A development director is quoted as saying, "For one thing, [charities] must have a team dedicated to fine-tuning and improving their web site and another team for e-mail marketing, both of which are added expenses. Nonprofit solicitation materials often get caught in systems that trap spam and other unwanted e-mail. Other systems eliminate the compelling images that are so effective in direct mail."

I would imagine a charity has a team dedicated to their web site in the same sense that they have a team dedicated to coming into the office regularly. A web site is not an online brochure. It is not an extra service and an extra cost.
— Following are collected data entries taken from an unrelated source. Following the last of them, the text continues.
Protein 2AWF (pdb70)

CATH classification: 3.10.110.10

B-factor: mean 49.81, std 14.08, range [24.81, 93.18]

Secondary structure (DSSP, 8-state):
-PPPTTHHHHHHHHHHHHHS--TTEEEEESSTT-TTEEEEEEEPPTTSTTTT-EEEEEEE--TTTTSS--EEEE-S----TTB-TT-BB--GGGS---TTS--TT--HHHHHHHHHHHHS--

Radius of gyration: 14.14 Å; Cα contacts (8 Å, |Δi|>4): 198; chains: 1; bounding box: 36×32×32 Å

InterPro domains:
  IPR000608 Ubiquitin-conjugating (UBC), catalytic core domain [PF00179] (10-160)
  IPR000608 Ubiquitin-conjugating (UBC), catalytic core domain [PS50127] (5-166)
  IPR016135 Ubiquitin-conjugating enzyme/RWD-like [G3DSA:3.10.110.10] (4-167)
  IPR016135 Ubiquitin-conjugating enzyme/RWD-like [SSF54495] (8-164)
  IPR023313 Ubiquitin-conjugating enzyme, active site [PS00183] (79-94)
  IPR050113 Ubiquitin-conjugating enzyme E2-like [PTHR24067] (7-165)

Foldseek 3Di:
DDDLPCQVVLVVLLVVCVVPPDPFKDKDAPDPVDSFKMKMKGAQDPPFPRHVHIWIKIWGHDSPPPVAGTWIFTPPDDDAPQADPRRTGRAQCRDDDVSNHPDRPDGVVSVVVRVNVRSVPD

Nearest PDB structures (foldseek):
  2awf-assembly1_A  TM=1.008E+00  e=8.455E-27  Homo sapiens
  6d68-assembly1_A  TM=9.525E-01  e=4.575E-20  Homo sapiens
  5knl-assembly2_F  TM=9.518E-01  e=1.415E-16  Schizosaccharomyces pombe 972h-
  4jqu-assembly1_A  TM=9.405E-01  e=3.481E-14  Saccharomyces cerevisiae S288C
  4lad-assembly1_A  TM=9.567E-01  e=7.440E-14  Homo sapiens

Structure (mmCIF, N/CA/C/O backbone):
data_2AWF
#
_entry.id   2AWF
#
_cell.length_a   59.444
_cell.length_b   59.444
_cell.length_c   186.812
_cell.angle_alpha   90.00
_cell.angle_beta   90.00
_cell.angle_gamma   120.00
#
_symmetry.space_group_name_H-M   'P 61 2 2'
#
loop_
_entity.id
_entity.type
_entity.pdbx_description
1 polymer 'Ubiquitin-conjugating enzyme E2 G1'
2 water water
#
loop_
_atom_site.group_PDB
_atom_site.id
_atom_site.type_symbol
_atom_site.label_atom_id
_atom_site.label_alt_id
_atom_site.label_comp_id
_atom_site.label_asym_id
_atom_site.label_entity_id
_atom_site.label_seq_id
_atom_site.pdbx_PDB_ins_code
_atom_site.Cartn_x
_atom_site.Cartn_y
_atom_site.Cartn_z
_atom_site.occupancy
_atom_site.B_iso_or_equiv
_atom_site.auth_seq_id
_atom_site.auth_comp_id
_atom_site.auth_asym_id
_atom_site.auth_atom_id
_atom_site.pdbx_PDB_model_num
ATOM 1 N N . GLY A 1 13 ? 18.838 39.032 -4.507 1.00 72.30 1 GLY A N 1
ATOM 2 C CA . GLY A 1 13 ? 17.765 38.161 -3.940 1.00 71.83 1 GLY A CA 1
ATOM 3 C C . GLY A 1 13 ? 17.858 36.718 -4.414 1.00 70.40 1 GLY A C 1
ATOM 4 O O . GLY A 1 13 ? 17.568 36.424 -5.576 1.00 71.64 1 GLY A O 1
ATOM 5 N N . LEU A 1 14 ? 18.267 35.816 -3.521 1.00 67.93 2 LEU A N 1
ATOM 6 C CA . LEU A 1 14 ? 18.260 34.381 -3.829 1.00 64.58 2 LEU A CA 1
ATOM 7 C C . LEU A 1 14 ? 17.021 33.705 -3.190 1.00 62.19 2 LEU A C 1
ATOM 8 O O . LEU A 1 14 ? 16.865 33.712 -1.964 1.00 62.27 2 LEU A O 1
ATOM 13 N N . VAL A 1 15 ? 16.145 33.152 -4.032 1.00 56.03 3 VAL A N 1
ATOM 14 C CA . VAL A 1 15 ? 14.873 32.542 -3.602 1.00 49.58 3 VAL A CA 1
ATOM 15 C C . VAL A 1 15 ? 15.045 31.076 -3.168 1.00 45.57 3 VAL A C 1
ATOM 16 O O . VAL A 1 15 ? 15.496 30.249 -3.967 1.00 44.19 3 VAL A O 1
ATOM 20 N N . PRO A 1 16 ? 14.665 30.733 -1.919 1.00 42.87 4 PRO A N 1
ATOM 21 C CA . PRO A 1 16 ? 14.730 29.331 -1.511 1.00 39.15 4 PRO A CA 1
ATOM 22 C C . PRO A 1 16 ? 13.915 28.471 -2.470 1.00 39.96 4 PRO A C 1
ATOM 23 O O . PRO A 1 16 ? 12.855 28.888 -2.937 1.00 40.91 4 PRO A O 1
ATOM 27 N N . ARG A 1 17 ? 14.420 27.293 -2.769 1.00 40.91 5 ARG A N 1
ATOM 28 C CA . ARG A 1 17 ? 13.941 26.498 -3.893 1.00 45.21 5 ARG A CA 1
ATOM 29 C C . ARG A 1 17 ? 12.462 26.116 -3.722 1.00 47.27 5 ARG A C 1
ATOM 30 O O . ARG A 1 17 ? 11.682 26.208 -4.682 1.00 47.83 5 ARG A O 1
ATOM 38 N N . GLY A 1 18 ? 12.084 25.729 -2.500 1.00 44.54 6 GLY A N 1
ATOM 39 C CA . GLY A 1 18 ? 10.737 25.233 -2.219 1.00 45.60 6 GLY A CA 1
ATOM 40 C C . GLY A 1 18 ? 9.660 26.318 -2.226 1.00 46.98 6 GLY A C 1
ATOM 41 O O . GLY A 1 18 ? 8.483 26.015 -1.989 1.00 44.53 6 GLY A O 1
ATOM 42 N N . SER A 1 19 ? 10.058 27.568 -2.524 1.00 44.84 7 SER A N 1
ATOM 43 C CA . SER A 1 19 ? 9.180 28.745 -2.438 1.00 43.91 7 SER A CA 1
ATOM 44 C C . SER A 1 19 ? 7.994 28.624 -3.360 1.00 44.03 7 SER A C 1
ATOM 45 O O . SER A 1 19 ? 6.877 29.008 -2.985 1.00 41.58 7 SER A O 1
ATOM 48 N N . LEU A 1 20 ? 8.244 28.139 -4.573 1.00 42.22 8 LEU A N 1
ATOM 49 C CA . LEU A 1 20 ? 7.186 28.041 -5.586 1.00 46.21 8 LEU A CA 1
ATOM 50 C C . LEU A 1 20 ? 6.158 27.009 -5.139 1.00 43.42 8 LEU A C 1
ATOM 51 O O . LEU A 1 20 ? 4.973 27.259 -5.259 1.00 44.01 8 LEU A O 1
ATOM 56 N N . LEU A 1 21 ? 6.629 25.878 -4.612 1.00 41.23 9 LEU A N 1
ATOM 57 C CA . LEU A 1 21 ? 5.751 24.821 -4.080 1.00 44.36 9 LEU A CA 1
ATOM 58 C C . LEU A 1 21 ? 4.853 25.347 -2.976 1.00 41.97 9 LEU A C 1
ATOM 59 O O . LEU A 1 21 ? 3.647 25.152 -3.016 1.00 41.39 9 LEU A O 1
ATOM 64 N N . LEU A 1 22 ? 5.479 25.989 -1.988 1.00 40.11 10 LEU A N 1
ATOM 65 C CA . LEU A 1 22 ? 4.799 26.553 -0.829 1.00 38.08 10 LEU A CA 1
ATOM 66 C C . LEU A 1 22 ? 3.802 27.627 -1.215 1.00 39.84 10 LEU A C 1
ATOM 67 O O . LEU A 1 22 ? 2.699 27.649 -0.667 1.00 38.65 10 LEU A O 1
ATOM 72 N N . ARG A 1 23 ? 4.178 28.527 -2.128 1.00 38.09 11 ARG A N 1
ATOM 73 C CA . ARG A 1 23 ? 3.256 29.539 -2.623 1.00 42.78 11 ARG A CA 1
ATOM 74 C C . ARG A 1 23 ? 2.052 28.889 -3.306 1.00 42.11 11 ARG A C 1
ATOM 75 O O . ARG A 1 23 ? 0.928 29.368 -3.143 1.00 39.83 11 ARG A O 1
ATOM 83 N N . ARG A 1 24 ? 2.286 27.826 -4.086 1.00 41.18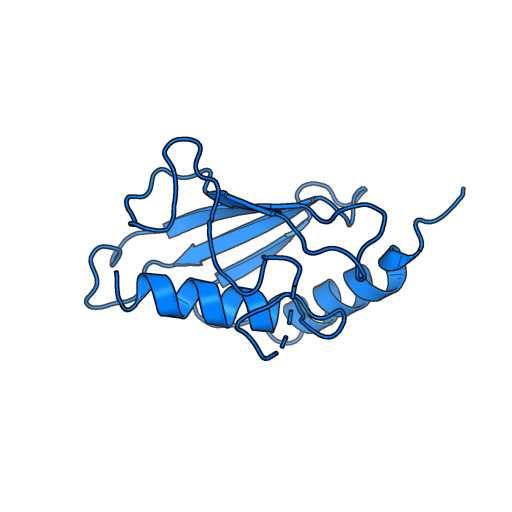 12 ARG A N 1
ATOM 84 C CA . ARG A 1 24 ? 1.176 27.167 -4.796 1.00 44.92 12 ARG A CA 1
ATOM 85 C C . ARG A 1 24 ? 0.225 26.550 -3.781 1.00 44.51 12 ARG A C 1
ATOM 86 O O . ARG A 1 24 ? -0.981 26.750 -3.875 1.00 42.89 12 ARG A O 1
ATOM 94 N N . GLN A 1 25 ? 0.781 25.839 -2.792 1.00 42.89 13 GLN A N 1
ATOM 95 C CA . GLN A 1 25 ? -0.022 25.258 -1.714 1.00 42.55 13 GLN A CA 1
ATOM 96 C C . GLN A 1 25 ? -0.833 26.281 -0.960 1.00 41.15 13 GLN A C 1
ATOM 97 O O . GLN A 1 25 ? -2.016 26.093 -0.694 1.00 43.50 13 GLN A O 1
ATOM 103 N N . LEU A 1 26 ? -0.203 27.372 -0.589 1.00 39.84 14 LEU A N 1
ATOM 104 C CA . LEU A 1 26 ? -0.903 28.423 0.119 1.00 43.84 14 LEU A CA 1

Communicating what a charity is about and what it is currently doing is essential to fundraising, and internet media (web, email, chat, sms, video, etc) are the most efficient, cheap, conversational, and democratic media available.

Sometimes it seems charities invest in communications to get people to donate, but invest little to nothing to thank them for giving; or to tell people what difference their gift has made; or allow people to follow their progress; to tell people what's coming up; to allow people to get involved by volunteering, discussing issues, asking questions, or providing feedback on the latest mail pack, for example.
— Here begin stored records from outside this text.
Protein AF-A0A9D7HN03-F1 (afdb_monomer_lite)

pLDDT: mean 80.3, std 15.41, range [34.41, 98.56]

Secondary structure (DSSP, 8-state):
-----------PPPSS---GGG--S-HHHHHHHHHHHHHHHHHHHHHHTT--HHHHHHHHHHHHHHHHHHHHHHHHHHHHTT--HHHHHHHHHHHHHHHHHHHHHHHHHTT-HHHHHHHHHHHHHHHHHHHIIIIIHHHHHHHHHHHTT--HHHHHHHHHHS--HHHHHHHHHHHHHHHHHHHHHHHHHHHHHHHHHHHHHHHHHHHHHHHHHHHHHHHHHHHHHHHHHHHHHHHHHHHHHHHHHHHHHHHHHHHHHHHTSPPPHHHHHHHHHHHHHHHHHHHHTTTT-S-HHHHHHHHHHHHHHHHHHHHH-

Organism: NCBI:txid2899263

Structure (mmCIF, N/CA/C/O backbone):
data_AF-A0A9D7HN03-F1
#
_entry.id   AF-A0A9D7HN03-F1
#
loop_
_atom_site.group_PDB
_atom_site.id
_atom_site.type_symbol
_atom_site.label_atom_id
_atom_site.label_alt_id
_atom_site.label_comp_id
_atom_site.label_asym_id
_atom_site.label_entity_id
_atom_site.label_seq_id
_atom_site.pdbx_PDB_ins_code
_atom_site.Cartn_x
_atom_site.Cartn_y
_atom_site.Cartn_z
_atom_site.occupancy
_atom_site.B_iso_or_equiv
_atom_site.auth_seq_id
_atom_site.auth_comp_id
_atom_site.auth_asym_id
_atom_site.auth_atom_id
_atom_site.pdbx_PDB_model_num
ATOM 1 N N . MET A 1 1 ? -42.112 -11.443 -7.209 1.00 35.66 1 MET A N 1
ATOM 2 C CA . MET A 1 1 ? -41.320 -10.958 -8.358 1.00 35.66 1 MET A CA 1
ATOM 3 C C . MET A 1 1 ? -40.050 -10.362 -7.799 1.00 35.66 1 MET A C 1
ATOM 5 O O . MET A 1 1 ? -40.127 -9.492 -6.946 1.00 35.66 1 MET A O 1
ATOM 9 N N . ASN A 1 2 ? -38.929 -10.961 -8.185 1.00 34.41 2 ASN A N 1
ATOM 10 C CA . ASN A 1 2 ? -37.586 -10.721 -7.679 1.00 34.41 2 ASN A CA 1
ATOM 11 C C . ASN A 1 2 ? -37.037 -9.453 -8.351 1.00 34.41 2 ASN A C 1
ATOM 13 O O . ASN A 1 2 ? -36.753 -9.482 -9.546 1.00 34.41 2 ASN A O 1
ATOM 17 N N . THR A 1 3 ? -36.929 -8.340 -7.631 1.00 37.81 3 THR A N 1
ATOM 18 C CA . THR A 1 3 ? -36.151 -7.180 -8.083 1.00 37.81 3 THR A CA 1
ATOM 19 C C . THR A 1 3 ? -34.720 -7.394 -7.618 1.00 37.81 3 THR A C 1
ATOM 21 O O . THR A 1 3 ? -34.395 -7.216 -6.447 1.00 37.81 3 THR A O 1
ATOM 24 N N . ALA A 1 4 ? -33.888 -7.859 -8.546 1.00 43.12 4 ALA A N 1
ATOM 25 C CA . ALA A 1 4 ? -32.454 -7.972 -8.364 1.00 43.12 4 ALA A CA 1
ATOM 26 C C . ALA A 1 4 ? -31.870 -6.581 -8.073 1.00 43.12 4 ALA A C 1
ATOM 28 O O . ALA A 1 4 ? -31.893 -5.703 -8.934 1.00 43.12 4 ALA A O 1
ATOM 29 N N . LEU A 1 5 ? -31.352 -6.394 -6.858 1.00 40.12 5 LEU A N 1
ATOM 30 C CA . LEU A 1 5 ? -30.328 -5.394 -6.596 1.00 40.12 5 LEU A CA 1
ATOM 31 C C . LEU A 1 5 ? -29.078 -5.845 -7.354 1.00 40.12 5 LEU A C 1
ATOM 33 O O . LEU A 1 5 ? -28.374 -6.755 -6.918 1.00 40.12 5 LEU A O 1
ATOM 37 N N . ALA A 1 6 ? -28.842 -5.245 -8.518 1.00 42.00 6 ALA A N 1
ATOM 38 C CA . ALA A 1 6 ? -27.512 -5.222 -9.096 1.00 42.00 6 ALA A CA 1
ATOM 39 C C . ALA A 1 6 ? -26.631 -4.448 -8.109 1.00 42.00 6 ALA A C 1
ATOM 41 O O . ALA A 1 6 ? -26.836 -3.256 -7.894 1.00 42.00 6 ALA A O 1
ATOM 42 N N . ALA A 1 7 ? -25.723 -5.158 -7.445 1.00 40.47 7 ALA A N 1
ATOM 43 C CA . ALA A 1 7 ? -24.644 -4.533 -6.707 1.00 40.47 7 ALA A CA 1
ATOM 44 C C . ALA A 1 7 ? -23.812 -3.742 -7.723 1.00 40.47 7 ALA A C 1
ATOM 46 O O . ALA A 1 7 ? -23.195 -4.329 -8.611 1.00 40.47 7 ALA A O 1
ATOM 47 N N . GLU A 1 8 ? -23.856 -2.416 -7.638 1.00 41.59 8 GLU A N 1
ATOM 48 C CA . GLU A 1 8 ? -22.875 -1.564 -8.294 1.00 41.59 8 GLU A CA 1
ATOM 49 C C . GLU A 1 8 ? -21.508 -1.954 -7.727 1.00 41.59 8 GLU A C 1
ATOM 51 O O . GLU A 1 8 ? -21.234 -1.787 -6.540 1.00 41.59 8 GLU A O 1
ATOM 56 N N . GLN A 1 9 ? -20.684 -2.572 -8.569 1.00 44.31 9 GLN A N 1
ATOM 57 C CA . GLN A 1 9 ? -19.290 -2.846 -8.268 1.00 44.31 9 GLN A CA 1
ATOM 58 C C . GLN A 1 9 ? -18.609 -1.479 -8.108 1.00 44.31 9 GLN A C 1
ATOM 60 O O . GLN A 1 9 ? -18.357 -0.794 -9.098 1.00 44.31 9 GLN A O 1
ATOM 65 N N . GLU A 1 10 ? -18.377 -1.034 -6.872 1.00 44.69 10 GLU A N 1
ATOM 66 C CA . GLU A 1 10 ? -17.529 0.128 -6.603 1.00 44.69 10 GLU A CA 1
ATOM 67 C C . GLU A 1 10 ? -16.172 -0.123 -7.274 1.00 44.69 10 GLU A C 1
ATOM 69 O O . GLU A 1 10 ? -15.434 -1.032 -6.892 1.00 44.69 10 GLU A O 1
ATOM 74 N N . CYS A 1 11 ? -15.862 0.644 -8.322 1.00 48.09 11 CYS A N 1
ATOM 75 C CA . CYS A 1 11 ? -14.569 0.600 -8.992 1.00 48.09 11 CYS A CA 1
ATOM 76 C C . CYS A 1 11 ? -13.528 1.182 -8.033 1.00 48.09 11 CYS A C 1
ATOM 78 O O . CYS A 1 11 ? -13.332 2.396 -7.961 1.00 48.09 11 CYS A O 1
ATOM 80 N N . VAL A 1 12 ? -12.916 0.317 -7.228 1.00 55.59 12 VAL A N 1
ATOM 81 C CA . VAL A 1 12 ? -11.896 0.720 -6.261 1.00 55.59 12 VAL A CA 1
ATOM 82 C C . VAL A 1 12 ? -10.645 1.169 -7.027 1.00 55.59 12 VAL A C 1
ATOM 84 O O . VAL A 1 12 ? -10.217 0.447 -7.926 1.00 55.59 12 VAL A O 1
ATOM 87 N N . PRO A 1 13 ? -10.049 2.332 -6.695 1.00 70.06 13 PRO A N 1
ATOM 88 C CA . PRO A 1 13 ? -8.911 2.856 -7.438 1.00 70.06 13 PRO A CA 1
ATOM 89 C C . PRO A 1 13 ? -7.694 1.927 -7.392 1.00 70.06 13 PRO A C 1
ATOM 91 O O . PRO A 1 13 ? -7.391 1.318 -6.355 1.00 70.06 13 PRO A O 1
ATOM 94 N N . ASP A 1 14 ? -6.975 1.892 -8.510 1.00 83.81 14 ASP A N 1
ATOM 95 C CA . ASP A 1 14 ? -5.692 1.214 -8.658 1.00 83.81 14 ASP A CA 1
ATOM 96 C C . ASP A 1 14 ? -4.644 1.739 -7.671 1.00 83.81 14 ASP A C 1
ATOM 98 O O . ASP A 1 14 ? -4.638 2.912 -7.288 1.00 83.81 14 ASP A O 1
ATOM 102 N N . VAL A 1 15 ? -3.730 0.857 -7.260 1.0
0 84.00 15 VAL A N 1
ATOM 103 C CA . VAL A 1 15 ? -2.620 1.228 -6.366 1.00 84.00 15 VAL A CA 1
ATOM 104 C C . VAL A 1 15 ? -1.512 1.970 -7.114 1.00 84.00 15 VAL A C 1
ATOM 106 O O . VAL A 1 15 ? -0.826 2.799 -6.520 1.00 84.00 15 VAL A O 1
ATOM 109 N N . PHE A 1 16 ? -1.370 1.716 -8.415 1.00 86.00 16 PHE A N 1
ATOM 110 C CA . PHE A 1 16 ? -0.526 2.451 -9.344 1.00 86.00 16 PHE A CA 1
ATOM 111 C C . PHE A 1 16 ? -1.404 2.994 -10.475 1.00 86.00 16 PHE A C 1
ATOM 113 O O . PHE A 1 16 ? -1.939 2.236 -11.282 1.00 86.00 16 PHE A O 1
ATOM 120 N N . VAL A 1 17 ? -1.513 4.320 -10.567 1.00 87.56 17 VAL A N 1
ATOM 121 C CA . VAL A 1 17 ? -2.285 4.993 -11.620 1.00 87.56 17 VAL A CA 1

The concept of donating to charity and then trusting them to spend your money wisely with no further question is no longer enough. It was enough when it was all that was possible, but now the internet allows donors to experience so much more, that to offer them nothing in return for giving appears not just ungrateful but downright rude.

These days, the ideal charity web site seems to be more of a 'glass workshop,' where the goal of the site is to make a charity's processes and work as efficient and transparent as possible. Charites do not do something over here, and then tell people about it here. As much as possible, the doing and the telling are melded together. Potential donors should not have to read descriptions about what the charity does, they should be able to look in the window of the glass workshop and see for themselves. And when donors see something that they can help with, they could even conceivably jump in and help out. (Are you a time donor? Or a money donor? A paid worker or a voluntary worker?)

Maybe donors don't want marketing and fundraising messages. Maybe the best marketing is transparency. In the internet age, a donor can expect to see the project they've donated to, meet the other donors, and hear the voices of the people they've helped. Nothing will get people to give again like hearing someone on the other side of the world confirm that you've helped change their life.